Sunday, November 8, 2009

October means Matsuri. Matsuri means Kagura. Part 8


The eighth matsuri we visited in our October Matsuri marathon was our own village's matsuri. The shrine was packed when we arrived, and stayed packed all night. A large chunk of the audience was composed of young people, especially young women. It seems the Tanijyugo group has grown in popularity and now has many fans from outside the village.


The kids did a great version of Jinrin, and showed the same dedication and professionalism as the rest of the group.


In the Kurozuka dance the leader of the group played the priest. Buddhist priests appear in many of the dances, though nowadays kagura is classified as "shinto", historically it has a lot of buddhist influence, not just in the stories, but in the mandalas that compose much of the dance movements.

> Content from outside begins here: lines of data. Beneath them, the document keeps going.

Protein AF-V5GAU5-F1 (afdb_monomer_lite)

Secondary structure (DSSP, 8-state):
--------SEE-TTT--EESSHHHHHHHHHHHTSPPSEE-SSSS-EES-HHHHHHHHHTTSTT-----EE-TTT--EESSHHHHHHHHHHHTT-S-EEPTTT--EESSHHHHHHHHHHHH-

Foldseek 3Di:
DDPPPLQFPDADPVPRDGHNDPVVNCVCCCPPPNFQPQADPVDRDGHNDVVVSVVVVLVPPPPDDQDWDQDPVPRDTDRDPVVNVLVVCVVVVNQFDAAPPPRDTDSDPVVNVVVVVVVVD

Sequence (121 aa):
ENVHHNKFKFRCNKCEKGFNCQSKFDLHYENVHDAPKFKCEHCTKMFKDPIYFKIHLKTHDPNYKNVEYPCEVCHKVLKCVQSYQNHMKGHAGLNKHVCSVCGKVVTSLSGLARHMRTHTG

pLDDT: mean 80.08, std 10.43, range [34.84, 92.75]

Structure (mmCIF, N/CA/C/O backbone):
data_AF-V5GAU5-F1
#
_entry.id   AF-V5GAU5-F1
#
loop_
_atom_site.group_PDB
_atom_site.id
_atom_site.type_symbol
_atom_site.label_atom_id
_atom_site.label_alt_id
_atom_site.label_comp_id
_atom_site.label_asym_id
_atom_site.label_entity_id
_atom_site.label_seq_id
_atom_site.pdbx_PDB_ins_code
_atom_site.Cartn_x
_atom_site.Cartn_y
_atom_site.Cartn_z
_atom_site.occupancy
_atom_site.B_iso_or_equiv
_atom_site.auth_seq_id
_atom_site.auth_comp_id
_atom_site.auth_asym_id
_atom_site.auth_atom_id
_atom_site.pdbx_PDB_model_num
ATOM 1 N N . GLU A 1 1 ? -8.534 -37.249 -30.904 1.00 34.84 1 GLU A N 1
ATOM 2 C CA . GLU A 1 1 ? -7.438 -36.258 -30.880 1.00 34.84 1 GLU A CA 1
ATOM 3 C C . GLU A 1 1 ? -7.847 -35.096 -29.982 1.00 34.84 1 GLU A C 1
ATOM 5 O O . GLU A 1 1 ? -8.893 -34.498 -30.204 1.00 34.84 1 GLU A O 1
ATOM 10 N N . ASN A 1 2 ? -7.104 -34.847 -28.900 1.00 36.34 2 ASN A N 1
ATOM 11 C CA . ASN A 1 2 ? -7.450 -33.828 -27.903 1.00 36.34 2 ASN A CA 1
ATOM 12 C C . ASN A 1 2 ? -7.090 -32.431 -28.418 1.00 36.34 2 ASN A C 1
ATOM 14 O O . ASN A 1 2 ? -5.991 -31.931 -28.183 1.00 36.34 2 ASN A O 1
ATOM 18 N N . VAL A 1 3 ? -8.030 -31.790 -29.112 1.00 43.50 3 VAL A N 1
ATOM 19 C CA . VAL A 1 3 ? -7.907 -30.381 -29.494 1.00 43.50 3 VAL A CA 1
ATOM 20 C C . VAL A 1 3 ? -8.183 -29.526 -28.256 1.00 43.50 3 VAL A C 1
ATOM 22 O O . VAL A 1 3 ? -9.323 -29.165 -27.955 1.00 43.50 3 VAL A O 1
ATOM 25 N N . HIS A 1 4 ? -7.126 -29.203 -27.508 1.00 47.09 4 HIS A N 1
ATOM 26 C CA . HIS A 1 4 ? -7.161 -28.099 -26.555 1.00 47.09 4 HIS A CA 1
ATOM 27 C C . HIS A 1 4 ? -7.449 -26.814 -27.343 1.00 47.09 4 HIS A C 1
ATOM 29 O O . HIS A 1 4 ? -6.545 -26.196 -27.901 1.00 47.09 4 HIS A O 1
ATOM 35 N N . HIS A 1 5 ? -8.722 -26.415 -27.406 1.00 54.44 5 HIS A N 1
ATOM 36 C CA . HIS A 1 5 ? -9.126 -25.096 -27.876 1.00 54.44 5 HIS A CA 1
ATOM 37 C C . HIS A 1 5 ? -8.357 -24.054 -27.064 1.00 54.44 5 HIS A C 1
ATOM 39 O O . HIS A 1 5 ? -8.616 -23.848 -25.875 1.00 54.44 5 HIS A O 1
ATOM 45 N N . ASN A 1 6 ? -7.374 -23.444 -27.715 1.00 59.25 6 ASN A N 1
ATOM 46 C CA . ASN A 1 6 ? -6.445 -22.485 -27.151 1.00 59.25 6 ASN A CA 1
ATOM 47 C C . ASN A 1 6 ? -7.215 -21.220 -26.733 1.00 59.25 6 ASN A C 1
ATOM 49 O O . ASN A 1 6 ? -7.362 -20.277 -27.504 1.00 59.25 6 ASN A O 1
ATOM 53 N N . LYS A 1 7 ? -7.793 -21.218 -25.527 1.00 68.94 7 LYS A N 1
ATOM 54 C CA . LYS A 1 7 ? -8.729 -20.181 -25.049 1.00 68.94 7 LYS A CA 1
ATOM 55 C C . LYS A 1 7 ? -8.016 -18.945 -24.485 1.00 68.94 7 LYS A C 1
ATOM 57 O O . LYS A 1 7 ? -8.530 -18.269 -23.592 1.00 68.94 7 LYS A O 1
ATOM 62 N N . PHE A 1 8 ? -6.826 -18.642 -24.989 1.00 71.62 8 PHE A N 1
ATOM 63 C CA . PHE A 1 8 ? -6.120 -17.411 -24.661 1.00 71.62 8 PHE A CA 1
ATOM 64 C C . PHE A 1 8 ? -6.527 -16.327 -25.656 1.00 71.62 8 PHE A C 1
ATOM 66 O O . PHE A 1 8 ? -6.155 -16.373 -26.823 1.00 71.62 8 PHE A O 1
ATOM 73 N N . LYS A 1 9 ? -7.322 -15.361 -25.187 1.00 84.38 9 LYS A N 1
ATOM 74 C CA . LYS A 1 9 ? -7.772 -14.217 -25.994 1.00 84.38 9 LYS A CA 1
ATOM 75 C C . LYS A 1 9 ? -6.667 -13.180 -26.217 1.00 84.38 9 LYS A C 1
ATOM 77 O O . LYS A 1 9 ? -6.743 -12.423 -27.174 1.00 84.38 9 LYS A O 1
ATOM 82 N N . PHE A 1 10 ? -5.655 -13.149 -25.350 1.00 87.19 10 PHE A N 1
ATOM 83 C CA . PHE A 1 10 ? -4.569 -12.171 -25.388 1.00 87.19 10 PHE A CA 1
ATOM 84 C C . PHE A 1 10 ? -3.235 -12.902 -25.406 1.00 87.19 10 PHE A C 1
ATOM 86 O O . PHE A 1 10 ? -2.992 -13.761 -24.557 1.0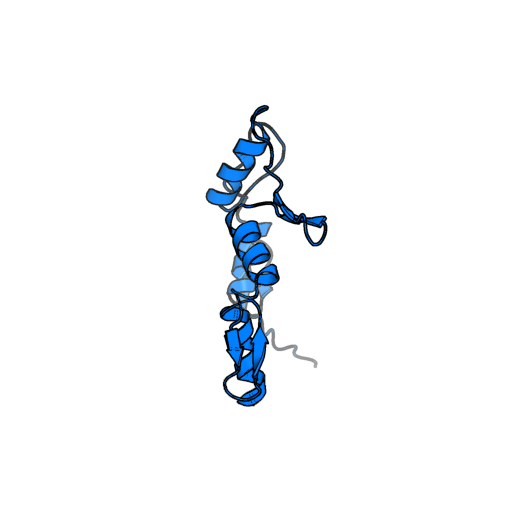0 87.19 10 PHE A O 1
ATOM 93 N N . ARG A 1 11 ? -2.368 -12.586 -26.367 1.00 89.19 11 ARG A N 1
ATOM 94 C CA . ARG A 1 11 ? -1.095 -13.286 -26.554 1.00 89.19 11 ARG A CA 1
ATOM 95 C C . ARG A 1 11 ? 0.052 -12.293 -26.596 1.00 89.19 11 ARG A C 1
ATOM 97 O O . ARG A 1 11 ? -0.003 -11.315 -27.335 1.00 89.19 11 ARG A O 1
ATOM 104 N N . CYS A 1 12 ? 1.083 -12.539 -25.793 1.00 87.94 12 CYS A N 1
ATOM 105 C CA . CYS A 1 12 ? 2.295 -11.734 -25.817 1.00 87.94 12 CYS A CA 1
ATOM 106 C C . CYS A 1 12 ? 3.053 -11.980 -27.119 1.00 87.94 12 CYS A C 1
ATOM 108 O O . CYS A 1 12 ? 3.452 -13.102 -27.395 1.00 87.94 12 CYS A O 1
ATOM 110 N N . ASN A 1 13 ? 3.278 -10.934 -27.906 1.00 87.75 13 ASN A N 1
ATOM 111 C CA . ASN A 1 13 ? 4.065 -11.004 -29.138 1.00 87.75 13 ASN A CA 1
ATOM 112 C C . ASN A 1 13 ? 5.583 -11.095 -28.888 1.00 87.75 13 ASN A C 1
ATOM 114 O O . ASN A 1 13 ? 6.319 -11.439 -29.803 1.00 87.75 13 ASN A O 1
ATOM 118 N N . LYS A 1 14 ? 6.057 -10.801 -27.668 1.00 85.62 14 LYS A N 1
ATOM 119 C CA . LYS A 1 14 ? 7.484 -10.852 -27.303 1.00 85.62 14 LYS A CA 1
ATOM 120 C C . LYS A 1 14 ? 7.943 -12.198 -26.733 1.00 85.62 14 LYS A C 1
ATOM 122 O O . LYS A 1 14 ? 9.117 -12.520 -26.851 1.00 85.62 14 LYS A O 1
ATOM 127 N N . CYS A 1 15 ? 7.061 -12.966 -26.088 1.00 88.56 15 CYS A N 1
ATOM 128 C CA . CYS A 1 15 ? 7.396 -14.282 -25.515 1.00 88.56 15 CYS A CA 1
ATOM 129 C C . CYS A 1 15 ? 6.335 -15.367 -25.766 1.00 88.56 15 CYS A C 1
ATOM 131 O O . CYS A 1 15 ? 6.353 -16.413 -25.122 1.00 88.56 15 CYS A O 1
ATOM 133 N N . GLU A 1 16 ? 5.368 -15.096 -26.647 1.00 85.25 16 GLU A N 1
ATOM 134 C CA . GLU A 1 16 ? 4.300 -16.005 -27.106 1.00 85.25 16 GLU A CA 1
ATOM 135 C C . GLU A 1 16 ? 3.333 -16.543 -26.036 1.00 85.25 16 GLU A C 1
ATOM 137 O O . GLU A 1 16 ? 2.390 -17.285 -26.352 1.00 85.25 16 GLU A O 1
ATOM 142 N N . LYS A 1 17 ? 3.502 -16.118 -24.778 1.00 87.69 17 LYS A N 1
ATOM 143 C CA . LYS A 1 17 ? 2.675 -16.522 -23.639 1.00 87.69 17 LYS A CA 1
ATOM 144 C C . LYS A 1 17 ? 1.225 -16.053 -23.807 1.00 87.69 17 LYS A C 1
ATOM 146 O O . LYS A 1 17 ? 0.967 -14.898 -24.149 1.00 87.69 17 LYS A O 1
ATOM 151 N N . GLY A 1 18 ? 0.281 -16.964 -23.572 1.00 90.56 18 GLY A N 1
ATOM 152 C CA . GLY A 1 18 ? -1.156 -16.724 -23.703 1.00 90.56 18 GLY A CA 1
ATOM 153 C C . GLY A 1 18 ? -1.839 -16.400 -22.373 1.00 90.56 18 GLY A C 1
ATOM 154 O O . GLY A 1 18 ? -1.502 -16.957 -21.330 1.00 90.56 18 GLY A O 1
ATOM 155 N N . PHE A 1 19 ? -2.828 -15.510 -22.425 1.00 90.44 19 PHE A N 1
ATOM 156 C CA . PHE A 1 19 ? -3.631 -15.053 -21.296 1.00 90.44 19 PHE A CA 1
ATOM 157 C C . PHE A 1 19 ? -5.119 -15.062 -21.658 1.00 90.44 19 PHE A C 1
ATOM 159 O O . PHE A 1 19 ? -5.522 -14.798 -22.792 1.00 90.44 19 PHE A O 1
ATOM 166 N N . ASN A 1 20 ? -5.960 -15.381 -20.676 1.00 88.81 20 ASN A N 1
ATOM 167 C CA . ASN A 1 20 ? -7.412 -15.471 -20.851 1.00 88.81 20 ASN A CA 1
ATOM 168 C C . ASN A 1 20 ? -8.142 -14.138 -20.595 1.00 88.81 20 ASN A C 1
ATOM 170 O O . ASN A 1 20 ? -9.303 -14.003 -20.978 1.00 88.81 20 ASN A O 1
ATOM 174 N N . CYS A 1 21 ? -7.475 -13.146 -19.994 1.00 89.62 21 CYS A N 1
ATOM 175 C CA . CYS A 1 21 ? -8.025 -11.815 -19.756 1.00 89.62 21 CYS A CA 1
ATOM 176 C C . CYS A 1 21 ? -6.985 -10.702 -19.954 1.00 89.62 21 CYS A C 1
ATOM 178 O O . CYS A 1 21 ? -5.789 -10.899 -19.726 1.00 89.62 21 CYS A O 1
ATOM 180 N N . GLN A 1 22 ? -7.481 -9.528 -20.361 1.00 88.75 22 GLN A N 1
ATOM 181 C CA . GLN A 1 22 ? -6.677 -8.355 -20.711 1.00 88.75 22 GLN A CA 1
ATOM 182 C C . GLN A 1 22 ? -5.817 -7.898 -19.528 1.00 88.75 22 GLN A C 1
ATOM 184 O O . GLN A 1 22 ? -4.616 -7.750 -19.674 1.00 88.75 22 GLN A O 1
ATOM 189 N N . SER A 1 23 ? -6.378 -7.823 -18.317 1.00 89.69 23 SER A N 1
ATOM 190 C CA . SER A 1 23 ? -5.633 -7.375 -17.129 1.00 89.69 23 SER A CA 1
ATOM 191 C C . SER A 1 23 ? -4.438 -8.264 -16.768 1.00 89.69 23 SER A C 1
ATOM 193 O O . SER A 1 23 ? -3.425 -7.774 -16.274 1.00 89.69 23 SER A O 1
ATOM 195 N N . LYS A 1 24 ? -4.522 -9.581 -17.007 1.00 88.38 24 LYS A N 1
ATOM 196 C CA . LYS A 1 24 ? -3.392 -10.501 -16.786 1.00 88.38 24 LYS A CA 1
ATOM 197 C C . LYS A 1 24 ? -2.341 -10.374 -17.882 1.00 88.38 24 LYS A C 1
ATOM 199 O O . LYS A 1 24 ? -1.158 -10.505 -17.578 1.00 88.38 24 LYS A O 1
ATOM 204 N N . PHE A 1 25 ? -2.771 -10.117 -19.116 1.00 90.69 25 PHE A N 1
ATOM 205 C CA . PHE A 1 25 ? -1.877 -9.799 -20.223 1.00 90.69 25 PHE A CA 1
ATOM 206 C C . PHE A 1 25 ? -1.138 -8.479 -19.979 1.00 90.69 25 PHE A C 1
ATOM 208 O O . PHE A 1 25 ? 0.087 -8.476 -20.047 1.00 90.69 25 PHE A O 1
ATOM 215 N N . ASP A 1 26 ? -1.847 -7.409 -19.611 1.00 85.69 26 ASP A N 1
ATOM 216 C CA . ASP A 1 26 ? -1.262 -6.094 -19.326 1.00 85.69 26 ASP A CA 1
ATOM 217 C C . ASP A 1 26 ? -0.252 -6.199 -18.188 1.00 85.69 26 ASP A C 1
ATOM 219 O O . ASP A 1 26 ? 0.901 -5.816 -18.345 1.00 85.69 26 ASP A O 1
ATOM 223 N N . LEU A 1 27 ? -0.631 -6.839 -17.076 1.00 83.69 27 LEU A N 1
ATOM 224 C CA . LEU A 1 27 ? 0.273 -7.050 -15.948 1.00 83.69 27 LEU A CA 1
ATOM 225 C C . LEU A 1 27 ? 1.526 -7.840 -16.353 1.00 83.69 27 LEU A C 1
ATOM 227 O O . LEU A 1 27 ? 2.623 -7.548 -15.879 1.00 83.69 27 LEU A O 1
ATOM 231 N N . HIS A 1 28 ? 1.382 -8.864 -17.198 1.00 86.94 28 HIS A N 1
ATOM 232 C CA . HIS A 1 28 ? 2.529 -9.600 -17.722 1.00 86.94 28 HIS A CA 1
ATOM 233 C C . HIS A 1 28 ? 3.413 -8.704 -18.585 1.00 86.94 28 HIS A C 1
ATOM 235 O O . HIS A 1 28 ? 4.618 -8.638 -18.342 1.00 86.94 28 HIS A O 1
ATOM 241 N N . TYR A 1 29 ? 2.825 -8.027 -19.568 1.00 85.81 29 TYR A N 1
ATOM 242 C CA . TYR A 1 29 ? 3.561 -7.199 -20.507 1.00 85.81 29 TYR A CA 1
ATOM 243 C C . TYR A 1 29 ? 4.289 -6.086 -19.758 1.00 85.81 29 TYR A C 1
ATOM 245 O O . TYR A 1 29 ? 5.499 -5.947 -19.897 1.00 85.81 29 TYR A O 1
ATOM 253 N N . GLU A 1 30 ? 3.602 -5.395 -18.853 1.00 81.38 30 GLU A N 1
ATOM 254 C CA . GLU A 1 30 ? 4.191 -4.350 -18.033 1.00 81.38 30 GLU A CA 1
ATOM 255 C C . GLU A 1 30 ? 5.299 -4.854 -17.103 1.00 81.38 30 GLU A C 1
ATOM 257 O O . GLU A 1 30 ? 6.150 -4.072 -16.711 1.00 81.38 30 GLU A O 1
ATOM 262 N N . ASN A 1 31 ? 5.236 -6.080 -16.570 1.00 75.81 31 ASN A N 1
ATOM 263 C CA . ASN A 1 31 ? 6.238 -6.580 -15.606 1.00 75.81 31 ASN A CA 1
ATOM 264 C C . ASN A 1 31 ? 7.454 -7.214 -16.281 1.00 75.81 31 ASN A C 1
ATOM 266 O O . ASN A 1 31 ? 8.535 -7.220 -15.700 1.00 75.81 31 ASN A O 1
ATOM 270 N N . VAL A 1 32 ? 7.246 -7.826 -17.444 1.00 80.88 32 VAL A N 1
ATOM 271 C CA . VAL A 1 32 ? 8.236 -8.686 -18.103 1.00 80.88 32 VAL A CA 1
ATOM 272 C C . VAL A 1 32 ? 8.853 -7.997 -19.317 1.00 80.88 32 VAL A C 1
ATOM 274 O O . VAL A 1 32 ? 10.001 -8.270 -19.659 1.00 80.88 32 VAL A O 1
ATOM 277 N N . HIS A 1 33 ? 8.107 -7.114 -19.980 1.00 83.62 33 HIS A N 1
ATOM 278 C CA . HIS A 1 33 ? 8.487 -6.548 -21.272 1.00 83.62 33 HIS A CA 1
ATOM 279 C C . HIS A 1 33 ? 8.488 -5.022 -21.334 1.00 83.62 33 HIS A C 1
ATOM 281 O O . HIS A 1 33 ? 9.192 -4.476 -22.187 1.00 83.62 33 HIS A O 1
ATOM 287 N N . ASP A 1 34 ? 7.709 -4.354 -20.486 1.00 77.75 34 ASP A N 1
ATOM 288 C CA . ASP A 1 34 ? 7.884 -2.943 -20.164 1.00 77.75 34 ASP A CA 1
ATOM 289 C C . ASP A 1 34 ? 8.794 -2.882 -18.935 1.00 77.75 34 ASP A C 1
ATOM 291 O O . ASP A 1 34 ? 8.524 -3.495 -17.903 1.00 77.75 34 ASP A O 1
ATOM 295 N N . ALA A 1 35 ? 9.937 -2.218 -19.052 1.00 67.00 35 ALA A N 1
ATOM 296 C CA . ALA A 1 35 ? 10.803 -2.059 -17.896 1.00 67.00 35 ALA A CA 1
ATOM 297 C C . ALA A 1 35 ? 10.121 -1.107 -16.898 1.00 67.00 35 ALA A C 1
ATOM 299 O O . ALA A 1 35 ? 9.406 -0.187 -17.308 1.00 67.00 35 ALA A O 1
ATOM 300 N N . PRO A 1 36 ? 10.342 -1.263 -15.582 1.00 68.81 36 PRO A N 1
ATOM 301 C CA . PRO A 1 36 ? 9.916 -0.243 -14.641 1.00 68.81 36 PRO A CA 1
ATOM 302 C C . PRO A 1 36 ? 10.565 1.091 -15.036 1.00 68.81 36 PRO A C 1
ATOM 304 O O . PRO A 1 36 ? 11.789 1.195 -15.114 1.00 68.81 36 PRO A O 1
ATOM 307 N N . LYS A 1 37 ? 9.734 2.097 -15.317 1.00 76.62 37 LYS A N 1
ATOM 308 C CA . LYS A 1 37 ? 10.164 3.375 -15.907 1.00 76.62 37 LYS A CA 1
ATOM 309 C C . LYS A 1 37 ? 11.006 4.222 -14.956 1.00 76.62 37 LYS A C 1
ATOM 311 O O . LYS A 1 37 ? 11.766 5.072 -15.404 1.00 76.62 37 LYS A O 1
ATOM 316 N N . PHE A 1 38 ? 10.884 3.986 -13.651 1.00 83.12 38 PHE A N 1
ATOM 317 C CA . PHE A 1 38 ? 11.518 4.803 -12.627 1.00 83.12 38 PHE A CA 1
ATOM 318 C C . PHE A 1 38 ? 12.554 3.986 -11.858 1.00 83.12 38 PHE A C 1
ATOM 320 O O . PHE A 1 38 ? 12.227 3.204 -10.960 1.00 83.12 38 PHE A O 1
ATOM 327 N N . LYS A 1 39 ? 13.821 4.154 -12.235 1.00 85.94 39 LYS A N 1
ATOM 328 C CA . LYS A 1 39 ? 14.969 3.554 -11.555 1.00 85.94 39 LYS A CA 1
ATOM 329 C C . LYS A 1 39 ? 15.441 4.486 -10.441 1.00 85.94 39 LYS A C 1
ATOM 331 O O . LYS A 1 39 ? 15.587 5.684 -10.659 1.00 85.94 39 LYS A O 1
ATOM 336 N N . CYS A 1 40 ? 15.689 3.941 -9.255 1.00 87.81 40 CYS A N 1
ATOM 337 C CA . CYS A 1 40 ? 16.366 4.698 -8.212 1.00 87.81 40 CYS A CA 1
ATOM 338 C C . CYS A 1 40 ? 17.862 4.823 -8.530 1.00 87.81 40 CYS A C 1
ATOM 340 O O . CYS A 1 40 ? 18.497 3.844 -8.908 1.00 87.81 40 CYS A O 1
ATOM 342 N N . GLU A 1 41 ? 18.435 6.010 -8.353 1.00 89.50 41 GLU A N 1
ATOM 343 C CA . GLU A 1 41 ? 19.878 6.226 -8.537 1.00 89.50 41 GLU A CA 1
ATOM 344 C C . GLU A 1 41 ? 20.688 5.853 -7.289 1.00 89.50 41 GLU A C 1
ATOM 346 O O . GLU A 1 41 ? 21.861 5.512 -7.386 1.00 89.50 41 GLU A O 1
ATOM 351 N N . HIS A 1 42 ? 20.045 5.839 -6.119 1.00 87.06 42 HIS A N 1
ATOM 352 C CA . HIS A 1 42 ? 20.679 5.530 -4.835 1.00 87.06 42 HIS A CA 1
ATOM 353 C C . HIS A 1 42 ? 20.630 4.033 -4.472 1.00 87.06 42 HIS A C 1
ATOM 355 O O . HIS A 1 42 ? 21.282 3.608 -3.522 1.00 87.06 42 HIS A O 1
ATOM 361 N N . CYS A 1 43 ? 19.855 3.209 -5.192 1.00 88.12 43 CYS A N 1
ATOM 362 C CA . CYS A 1 43 ? 19.817 1.755 -4.990 1.00 88.12 43 CYS A CA 1
ATOM 363 C C . CYS A 1 43 ? 19.338 0.996 -6.237 1.00 88.12 43 CYS A C 1
ATOM 365 O O . CYS A 1 43 ? 18.949 1.582 -7.237 1.00 88.12 43 CYS A O 1
ATOM 367 N N . THR A 1 44 ? 19.297 -0.335 -6.170 1.00 83.94 44 THR A N 1
ATOM 368 C CA . THR A 1 44 ? 18.910 -1.200 -7.300 1.00 83.94 44 THR A CA 1
ATOM 369 C C . THR A 1 44 ? 17.398 -1.320 -7.522 1.00 83.94 44 THR A C 1
ATOM 371 O O . THR A 1 44 ? 16.964 -2.043 -8.419 1.00 83.94 44 THR A O 1
ATOM 374 N N . LYS A 1 45 ? 16.569 -0.638 -6.719 1.00 81.38 45 LYS A N 1
ATOM 375 C CA . LYS A 1 45 ? 15.108 -0.741 -6.818 1.00 81.38 45 LYS A CA 1
ATOM 376 C C . LYS A 1 45 ? 14.566 0.013 -8.030 1.00 81.38 45 LYS A C 1
ATOM 378 O O . LYS A 1 45 ? 15.011 1.109 -8.367 1.00 81.38 45 LYS A O 1
ATOM 383 N N . MET A 1 46 ? 13.540 -0.572 -8.637 1.00 85.88 46 MET A N 1
ATOM 384 C CA . MET A 1 46 ? 12.862 -0.036 -9.808 1.00 85.88 46 MET A CA 1
ATOM 385 C C . MET A 1 46 ? 11.345 -0.031 -9.591 1.00 85.88 46 MET A C 1
ATOM 387 O O . MET A 1 46 ? 10.799 -0.932 -8.951 1.00 85.88 46 MET A O 1
ATOM 391 N N . PHE A 1 47 ? 10.668 0.984 -10.122 1.00 84.81 47 PHE A N 1
ATOM 392 C CA . PHE A 1 47 ? 9.254 1.249 -9.875 1.00 84.81 47 PHE A CA 1
ATOM 393 C C . PHE A 1 47 ? 8.520 1.537 -11.186 1.00 84.81 47 PHE A C 1
ATOM 395 O O . PHE A 1 47 ? 9.068 2.127 -12.117 1.00 84.81 47 PHE A O 1
ATOM 402 N N . LYS A 1 48 ? 7.258 1.112 -11.250 1.00 81.19 48 LYS A N 1
ATOM 4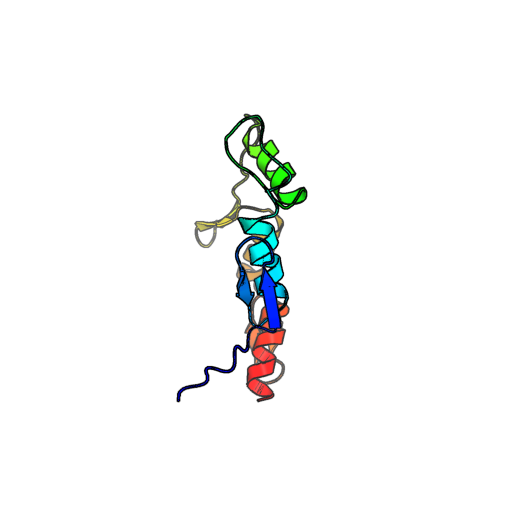03 C CA . LYS A 1 48 ? 6.349 1.378 -12.378 1.00 81.19 48 LYS A CA 1
ATOM 404 C C . LYS A 1 48 ? 5.498 2.620 -12.173 1.00 81.19 48 LYS A C 1
ATOM 406 O O . LYS A 1 48 ? 5.146 3.290 -13.133 1.00 81.19 48 LYS A O 1
ATOM 411 N N . ASP A 1 49 ? 5.181 2.907 -10.917 1.00 81.25 49 ASP A N 1
ATOM 412 C CA . ASP A 1 49 ? 4.299 3.992 -10.522 1.00 81.25 49 ASP A CA 1
ATOM 413 C C . ASP A 1 49 ? 5.135 5.185 -10.017 1.00 81.25 49 ASP A C 1
ATOM 415 O O . ASP A 1 49 ? 5.937 5.015 -9.085 1.00 81.25 49 ASP A O 1
ATOM 419 N N . PRO A 1 50 ? 4.955 6.387 -10.597 1.00 81.75 50 PRO A N 1
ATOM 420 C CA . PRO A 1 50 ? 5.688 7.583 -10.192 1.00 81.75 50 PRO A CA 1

The evil kitsune appears first in the form of a beautiful maiden. All the female parts in kagura are played by males, but the hands often give away the gender of the dancer.

At one point the hapless priests assistant climbs up into the tengai and the fox follows and they fight suspended above the floor. This is unique to Tanijyugo group, and a specially strenghtened tengai held up by chains is used.


3 a.m. and the orchestra shows signs of flagging :)


This was the first time I saw our group perform Yasogami, with Okuninushi's 80 brothers represented by 2 fools.

In this part of the dance Okuninushi and his brothers perform a dance that is normally done using swords and when done properly is quite exciting and complex. here though the bumbling brothers make a mess of it.